What should the AI expect to see? It should expect to see the ball
turn red and remain red. There are copies of it which see the ball
go blue at various points...
However this answer doesn't assume comp. According to comp it
doesn't know what "it" will see, or to be more exact it knows that
"it" will see all combinations, but by that time it will no longer
be an "it" but a "them". Technically - in this case - we know which
ones are the copies and which ones aren't - however comp says that
the AI will experience becoming many AIs, with varied experiences.

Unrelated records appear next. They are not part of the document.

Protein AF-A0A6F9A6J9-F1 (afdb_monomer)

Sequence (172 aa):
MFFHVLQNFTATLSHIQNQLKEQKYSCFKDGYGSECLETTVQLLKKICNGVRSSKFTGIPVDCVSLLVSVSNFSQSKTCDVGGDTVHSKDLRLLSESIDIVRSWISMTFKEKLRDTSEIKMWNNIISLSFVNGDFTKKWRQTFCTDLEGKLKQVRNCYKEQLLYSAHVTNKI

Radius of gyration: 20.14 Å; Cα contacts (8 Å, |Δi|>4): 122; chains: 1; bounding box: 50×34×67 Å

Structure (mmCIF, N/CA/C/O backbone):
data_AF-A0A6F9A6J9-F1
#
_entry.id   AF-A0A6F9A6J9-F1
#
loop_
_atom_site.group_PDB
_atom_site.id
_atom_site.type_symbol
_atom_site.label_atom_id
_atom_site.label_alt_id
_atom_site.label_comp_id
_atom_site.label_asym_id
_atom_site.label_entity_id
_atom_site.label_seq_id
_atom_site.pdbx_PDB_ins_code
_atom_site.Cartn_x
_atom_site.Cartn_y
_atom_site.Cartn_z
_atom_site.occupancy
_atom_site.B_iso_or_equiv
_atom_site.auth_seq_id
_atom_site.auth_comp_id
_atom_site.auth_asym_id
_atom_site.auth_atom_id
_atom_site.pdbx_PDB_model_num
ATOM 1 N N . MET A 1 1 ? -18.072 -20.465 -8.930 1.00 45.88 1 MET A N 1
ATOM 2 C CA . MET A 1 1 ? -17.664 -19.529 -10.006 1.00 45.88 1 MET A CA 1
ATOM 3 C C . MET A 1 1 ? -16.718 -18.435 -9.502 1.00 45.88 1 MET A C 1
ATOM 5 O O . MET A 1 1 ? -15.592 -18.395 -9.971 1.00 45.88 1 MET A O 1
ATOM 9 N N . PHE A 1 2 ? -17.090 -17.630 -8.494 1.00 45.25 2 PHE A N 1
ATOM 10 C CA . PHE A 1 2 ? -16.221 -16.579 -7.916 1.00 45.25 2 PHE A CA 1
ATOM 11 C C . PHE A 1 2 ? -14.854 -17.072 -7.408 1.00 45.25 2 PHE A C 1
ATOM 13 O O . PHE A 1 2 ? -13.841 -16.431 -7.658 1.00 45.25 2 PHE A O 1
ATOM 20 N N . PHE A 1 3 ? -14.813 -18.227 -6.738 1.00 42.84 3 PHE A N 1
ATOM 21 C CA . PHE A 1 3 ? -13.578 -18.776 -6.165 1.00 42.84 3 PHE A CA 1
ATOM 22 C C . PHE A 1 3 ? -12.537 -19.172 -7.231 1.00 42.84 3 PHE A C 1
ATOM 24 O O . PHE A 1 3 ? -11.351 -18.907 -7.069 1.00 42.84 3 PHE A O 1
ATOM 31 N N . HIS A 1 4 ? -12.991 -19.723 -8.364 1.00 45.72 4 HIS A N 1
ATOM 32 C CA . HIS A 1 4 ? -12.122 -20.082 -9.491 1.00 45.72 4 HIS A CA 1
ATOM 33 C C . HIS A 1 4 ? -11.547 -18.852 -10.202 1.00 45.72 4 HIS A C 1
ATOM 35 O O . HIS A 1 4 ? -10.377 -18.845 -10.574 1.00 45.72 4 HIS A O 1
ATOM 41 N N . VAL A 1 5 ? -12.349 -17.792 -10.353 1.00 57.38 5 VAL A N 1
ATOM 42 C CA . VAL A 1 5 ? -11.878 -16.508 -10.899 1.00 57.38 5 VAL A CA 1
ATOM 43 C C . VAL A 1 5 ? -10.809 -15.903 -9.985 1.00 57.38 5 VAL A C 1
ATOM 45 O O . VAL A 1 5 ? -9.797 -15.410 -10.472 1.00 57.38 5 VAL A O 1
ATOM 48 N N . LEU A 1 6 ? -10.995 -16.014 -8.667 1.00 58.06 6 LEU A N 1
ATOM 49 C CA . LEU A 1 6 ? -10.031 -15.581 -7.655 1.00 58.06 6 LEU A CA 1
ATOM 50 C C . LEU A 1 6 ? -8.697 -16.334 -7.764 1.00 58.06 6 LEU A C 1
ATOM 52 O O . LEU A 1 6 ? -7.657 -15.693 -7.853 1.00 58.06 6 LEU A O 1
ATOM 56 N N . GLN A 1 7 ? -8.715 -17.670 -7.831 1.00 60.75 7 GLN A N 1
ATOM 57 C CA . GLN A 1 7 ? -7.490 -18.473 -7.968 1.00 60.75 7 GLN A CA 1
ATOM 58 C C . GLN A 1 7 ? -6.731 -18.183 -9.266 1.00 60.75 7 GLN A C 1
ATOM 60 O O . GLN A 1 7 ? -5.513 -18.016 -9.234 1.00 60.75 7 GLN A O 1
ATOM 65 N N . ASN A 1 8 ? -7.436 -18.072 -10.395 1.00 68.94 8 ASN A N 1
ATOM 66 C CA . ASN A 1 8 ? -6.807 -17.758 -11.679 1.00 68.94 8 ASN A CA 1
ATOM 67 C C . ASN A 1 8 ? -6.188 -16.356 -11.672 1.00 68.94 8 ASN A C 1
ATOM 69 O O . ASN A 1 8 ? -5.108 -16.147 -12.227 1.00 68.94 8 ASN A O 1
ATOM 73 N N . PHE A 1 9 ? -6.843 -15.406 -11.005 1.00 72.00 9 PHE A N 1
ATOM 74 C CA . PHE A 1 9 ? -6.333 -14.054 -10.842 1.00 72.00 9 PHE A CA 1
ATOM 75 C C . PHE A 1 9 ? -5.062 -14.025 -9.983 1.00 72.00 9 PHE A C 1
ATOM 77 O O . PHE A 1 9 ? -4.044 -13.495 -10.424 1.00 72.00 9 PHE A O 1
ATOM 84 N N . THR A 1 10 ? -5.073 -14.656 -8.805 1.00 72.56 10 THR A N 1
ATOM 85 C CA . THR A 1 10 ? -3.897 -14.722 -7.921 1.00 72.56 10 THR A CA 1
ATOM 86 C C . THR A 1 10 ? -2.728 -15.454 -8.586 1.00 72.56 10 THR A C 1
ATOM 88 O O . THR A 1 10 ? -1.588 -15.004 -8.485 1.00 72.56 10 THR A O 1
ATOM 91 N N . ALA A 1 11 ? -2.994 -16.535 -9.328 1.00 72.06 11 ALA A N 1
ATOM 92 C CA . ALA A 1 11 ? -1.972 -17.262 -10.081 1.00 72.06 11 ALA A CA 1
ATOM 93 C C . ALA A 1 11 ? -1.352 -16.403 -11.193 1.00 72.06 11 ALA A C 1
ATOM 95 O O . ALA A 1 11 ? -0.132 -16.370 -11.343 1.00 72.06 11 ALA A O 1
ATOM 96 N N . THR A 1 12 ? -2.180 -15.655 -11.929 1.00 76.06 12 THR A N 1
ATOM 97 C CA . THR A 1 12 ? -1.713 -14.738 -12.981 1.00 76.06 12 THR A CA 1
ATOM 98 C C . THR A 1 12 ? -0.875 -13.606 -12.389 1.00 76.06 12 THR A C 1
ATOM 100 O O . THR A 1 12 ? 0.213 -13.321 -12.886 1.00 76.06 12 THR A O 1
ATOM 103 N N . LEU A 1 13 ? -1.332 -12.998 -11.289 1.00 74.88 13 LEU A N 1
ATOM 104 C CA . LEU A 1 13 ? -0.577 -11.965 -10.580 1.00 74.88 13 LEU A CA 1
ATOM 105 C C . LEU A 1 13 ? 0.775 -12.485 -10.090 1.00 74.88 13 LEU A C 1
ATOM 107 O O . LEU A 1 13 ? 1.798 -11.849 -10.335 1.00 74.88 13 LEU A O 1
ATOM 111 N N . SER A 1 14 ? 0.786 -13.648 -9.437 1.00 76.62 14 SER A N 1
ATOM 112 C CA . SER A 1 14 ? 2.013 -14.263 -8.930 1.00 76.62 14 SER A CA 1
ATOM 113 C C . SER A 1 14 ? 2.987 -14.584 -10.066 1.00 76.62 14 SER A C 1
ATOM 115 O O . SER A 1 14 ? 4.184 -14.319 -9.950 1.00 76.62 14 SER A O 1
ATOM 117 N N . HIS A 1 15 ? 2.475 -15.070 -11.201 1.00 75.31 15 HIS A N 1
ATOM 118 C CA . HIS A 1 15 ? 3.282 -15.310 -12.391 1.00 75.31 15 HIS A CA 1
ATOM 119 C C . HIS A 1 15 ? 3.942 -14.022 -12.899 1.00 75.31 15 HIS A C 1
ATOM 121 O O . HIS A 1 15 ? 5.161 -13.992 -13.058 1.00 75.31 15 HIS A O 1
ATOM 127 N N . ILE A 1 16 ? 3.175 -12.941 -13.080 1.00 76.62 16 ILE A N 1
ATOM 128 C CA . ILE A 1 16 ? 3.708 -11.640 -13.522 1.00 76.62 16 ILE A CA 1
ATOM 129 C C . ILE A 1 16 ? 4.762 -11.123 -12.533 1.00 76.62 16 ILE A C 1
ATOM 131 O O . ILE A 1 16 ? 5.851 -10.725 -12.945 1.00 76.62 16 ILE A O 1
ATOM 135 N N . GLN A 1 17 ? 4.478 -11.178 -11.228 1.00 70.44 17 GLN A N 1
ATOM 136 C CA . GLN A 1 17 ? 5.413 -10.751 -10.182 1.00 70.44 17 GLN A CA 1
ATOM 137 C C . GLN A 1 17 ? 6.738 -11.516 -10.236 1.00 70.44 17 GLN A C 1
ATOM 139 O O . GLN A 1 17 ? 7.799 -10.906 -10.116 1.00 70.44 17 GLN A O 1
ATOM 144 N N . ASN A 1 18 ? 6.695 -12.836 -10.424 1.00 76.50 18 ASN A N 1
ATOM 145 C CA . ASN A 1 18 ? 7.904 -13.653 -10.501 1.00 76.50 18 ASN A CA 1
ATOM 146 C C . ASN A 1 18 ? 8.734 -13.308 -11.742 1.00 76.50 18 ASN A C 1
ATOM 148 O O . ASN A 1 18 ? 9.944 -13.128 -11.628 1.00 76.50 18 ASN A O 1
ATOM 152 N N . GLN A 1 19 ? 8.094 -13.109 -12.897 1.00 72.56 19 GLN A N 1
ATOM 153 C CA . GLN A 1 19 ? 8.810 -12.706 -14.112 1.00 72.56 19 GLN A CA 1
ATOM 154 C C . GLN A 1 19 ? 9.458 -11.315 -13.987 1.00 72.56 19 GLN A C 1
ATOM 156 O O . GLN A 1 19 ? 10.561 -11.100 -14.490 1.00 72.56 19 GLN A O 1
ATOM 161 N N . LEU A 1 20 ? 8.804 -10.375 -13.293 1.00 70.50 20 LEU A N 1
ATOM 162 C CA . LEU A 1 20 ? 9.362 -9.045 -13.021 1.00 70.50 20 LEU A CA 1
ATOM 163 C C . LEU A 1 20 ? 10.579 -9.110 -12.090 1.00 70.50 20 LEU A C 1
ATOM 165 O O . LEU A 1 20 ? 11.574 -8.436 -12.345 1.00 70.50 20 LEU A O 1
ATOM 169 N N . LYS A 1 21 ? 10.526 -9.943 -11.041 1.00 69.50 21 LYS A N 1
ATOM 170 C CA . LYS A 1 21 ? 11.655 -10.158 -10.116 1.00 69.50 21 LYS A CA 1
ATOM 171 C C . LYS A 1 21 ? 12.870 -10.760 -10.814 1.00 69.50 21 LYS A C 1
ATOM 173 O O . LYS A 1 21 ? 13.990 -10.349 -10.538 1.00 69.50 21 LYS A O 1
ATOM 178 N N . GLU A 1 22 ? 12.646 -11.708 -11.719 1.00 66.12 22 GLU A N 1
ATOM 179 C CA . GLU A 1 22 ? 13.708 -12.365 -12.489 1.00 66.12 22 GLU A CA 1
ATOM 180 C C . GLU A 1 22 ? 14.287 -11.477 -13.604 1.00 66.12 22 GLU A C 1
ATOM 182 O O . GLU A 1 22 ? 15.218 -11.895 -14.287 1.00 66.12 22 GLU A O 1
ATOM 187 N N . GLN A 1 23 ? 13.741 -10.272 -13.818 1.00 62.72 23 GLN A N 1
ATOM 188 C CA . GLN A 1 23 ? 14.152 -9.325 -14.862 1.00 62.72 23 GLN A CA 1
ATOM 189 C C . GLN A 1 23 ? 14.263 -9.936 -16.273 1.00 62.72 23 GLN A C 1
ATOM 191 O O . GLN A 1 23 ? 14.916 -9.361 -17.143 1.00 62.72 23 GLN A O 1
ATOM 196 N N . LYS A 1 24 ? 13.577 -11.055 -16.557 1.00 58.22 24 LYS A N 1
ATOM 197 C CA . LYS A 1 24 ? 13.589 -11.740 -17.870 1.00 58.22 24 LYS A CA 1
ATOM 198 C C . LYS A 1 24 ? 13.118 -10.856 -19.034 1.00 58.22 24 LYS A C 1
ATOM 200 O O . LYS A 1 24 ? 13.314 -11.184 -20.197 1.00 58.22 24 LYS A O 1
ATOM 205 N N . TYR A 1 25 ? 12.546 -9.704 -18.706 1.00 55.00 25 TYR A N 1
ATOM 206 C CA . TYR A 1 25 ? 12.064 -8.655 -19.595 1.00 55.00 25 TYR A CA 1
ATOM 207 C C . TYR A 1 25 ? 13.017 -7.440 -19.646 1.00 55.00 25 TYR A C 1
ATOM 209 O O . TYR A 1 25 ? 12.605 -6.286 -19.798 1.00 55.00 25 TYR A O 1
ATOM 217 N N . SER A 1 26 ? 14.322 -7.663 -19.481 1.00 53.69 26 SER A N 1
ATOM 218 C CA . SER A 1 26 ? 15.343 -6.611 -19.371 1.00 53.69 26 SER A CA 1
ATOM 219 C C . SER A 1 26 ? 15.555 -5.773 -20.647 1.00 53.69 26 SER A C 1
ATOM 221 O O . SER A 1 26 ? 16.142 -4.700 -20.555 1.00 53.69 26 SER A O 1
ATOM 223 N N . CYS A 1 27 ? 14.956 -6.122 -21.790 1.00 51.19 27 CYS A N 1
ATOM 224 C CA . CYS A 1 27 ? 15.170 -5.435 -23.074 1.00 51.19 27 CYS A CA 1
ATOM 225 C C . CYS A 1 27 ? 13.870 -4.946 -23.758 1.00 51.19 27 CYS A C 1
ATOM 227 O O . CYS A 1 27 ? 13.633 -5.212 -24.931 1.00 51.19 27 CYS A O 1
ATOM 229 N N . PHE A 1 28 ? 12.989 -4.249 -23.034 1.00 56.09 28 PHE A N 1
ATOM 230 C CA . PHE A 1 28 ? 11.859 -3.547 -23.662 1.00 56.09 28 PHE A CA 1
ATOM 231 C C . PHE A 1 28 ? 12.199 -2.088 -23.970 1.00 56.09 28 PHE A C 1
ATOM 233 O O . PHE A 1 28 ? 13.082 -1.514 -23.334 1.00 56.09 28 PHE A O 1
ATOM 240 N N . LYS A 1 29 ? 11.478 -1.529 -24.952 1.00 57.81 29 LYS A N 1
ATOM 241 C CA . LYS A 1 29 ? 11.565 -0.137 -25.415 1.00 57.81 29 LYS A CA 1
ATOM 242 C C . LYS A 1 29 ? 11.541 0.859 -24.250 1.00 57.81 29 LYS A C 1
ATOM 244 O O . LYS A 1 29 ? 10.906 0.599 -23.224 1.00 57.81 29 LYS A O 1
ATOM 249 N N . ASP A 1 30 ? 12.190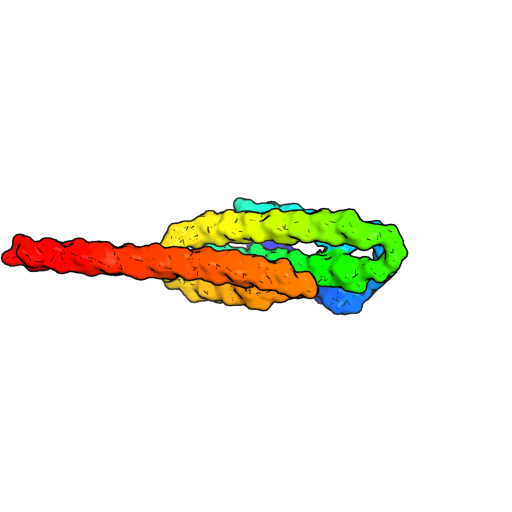 2.003 -24.457 1.00 66.88 30 ASP A N 1
ATOM 250 C CA . ASP A 1 30 ? 12.100 3.148 -23.552 1.00 66.88 30 ASP A CA 1
ATOM 251 C C . ASP A 1 30 ? 10.623 3.472 -23.244 1.00 66.88 30 ASP A C 1
ATOM 253 O 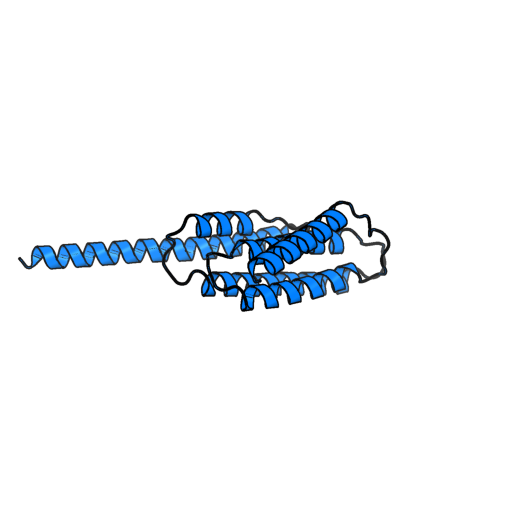O . ASP A 1 30 ? 9.767 3.401 -24.128 1.00 66.88 30 ASP A O 1
ATOM 257 N N . GLY A 1 31 ? 10.306 3.718 -21.972 1.00 73.38 31 GLY A N 1
ATOM 258 C CA . GLY A 1 31 ? 8.937 3.960 -21.492 1.00 73.38 31 GLY A CA 1
ATOM 259 C C . GLY A 1 31 ? 8.078 2.729 -21.147 1.00 73.38 31 GLY A C 1
ATOM 260 O O . GLY A 1 31 ? 7.086 2.889 -20.433 1.00 73.38 31 GLY A O 1
ATOM 261 N N . TYR A 1 32 ? 8.454 1.499 -21.528 1.00 79.56 32 TYR A N 1
ATOM 262 C CA . TYR A 1 32 ? 7.648 0.293 -21.233 1.00 79.56 32 TYR A CA 1
ATOM 263 C C . TYR A 1 32 ? 7.402 0.074 -19.729 1.00 79.56 32 TYR A C 1
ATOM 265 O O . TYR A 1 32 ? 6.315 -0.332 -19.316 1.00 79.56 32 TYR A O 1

In any case, although one copy is the original, that doesn't really
help, because an AI, by its nature, is probably being constantly
swapped into different parts of computer memory (or stored on disc),
parts of it are being copied, other parts erased, and so on. Comp
says none of this matters - that its experiences are at a
fundamental level exactly like ours.
So. What's wrong with this picture, if anything?
On 30 October 2013 09:41, Jason Resch <[email protected]> wrote:
On Tue, Oct 29, 2013 at 2:06 PM, meekerdb <[email protected]>
wrote:
On 10/29/2013 8:19 AM, Jason Resch wrote:
Chris,
Perhaps it is simpler to think about first person indeterminacy like
this (it requires some familiaraity with programming, but I will try
to elaborate those details):
Imagine there is a conscious AI inside a virtual environment (an
open field)
Inside that virtual environment is a ball, which the AI is looking
at and next to the ball is a note which reads:
"At noon (when the virtual sun is directly overhead) the protocol
will begin. In the protocol, the process containing this simulation
will fork (split in two), after the fork, the color of the ball will
change to red for the parent process and it will change to blue in
the child process (forking duplicates a process into two identical
copies, with one called the parent and the other the child). A
second after the color of the ball is set, another fork will
happen. This will happen 8 times leading to 256 processes, after
which the simulation will end."
It is 11:59 in the simulation, what can the AI expect to see during
the next 1 minute and 8 seconds?
I don't see that as any different.
It is similar, but it never hurts to look at the same problem from
different angles. What is a little more evident in this case is
that of the 256 possible memories of the AI about to meet its doom,
none contain the memory of seeing all 256 possibilities, an in fact,
the majority of them see the ball change color back and forth at
random. Only 2 see it stay all red or all blue for the last 8
seconds. None of them can predict from the view inside the
simulation, whether the ball will stay the same color or change
after the next fork occurs.
The problem is still what is the referent of "the AI". As John
Clark points out "the AI" is ambiguous when there are duplicates.
Personal identity is less of an issue in this case, because it
concerns the AI or anything/anyone else inside the simulation who
might also be viewing the ball. In this way, it is slightly more
analogous to MWI since it is the environment which is duplicated,
not just the person, and so the apparent random changing of the ball
color is also something that can be agreed upon by the group of
observers within the simulation.
Sometimes Bruno talks about "the universal person" who is merely
embodied as particular persons. So on that view it would be right
to say *the* universal person sees Washington and Moscom.
But not "at the same time" or as "an integrated experience", so the
appearance of randomness still arises from the first person
perspective(s).
But then that's contrary to identifying a person by their memories.
My view is that "a person" is just a useful model, when there is no
duplication - and that's true whether the duplication is via Everett
or Bruno's teleporter.
What model should be used in a world with duplication, fission
machines, mind uploading, split brains, biological clones, amnesia,
etc.? Or does personhood no longer make sense at all in the face of
such situations?
Personally I believe no theory that aims to attach persons to one
psychological or physiological continuity can be successful.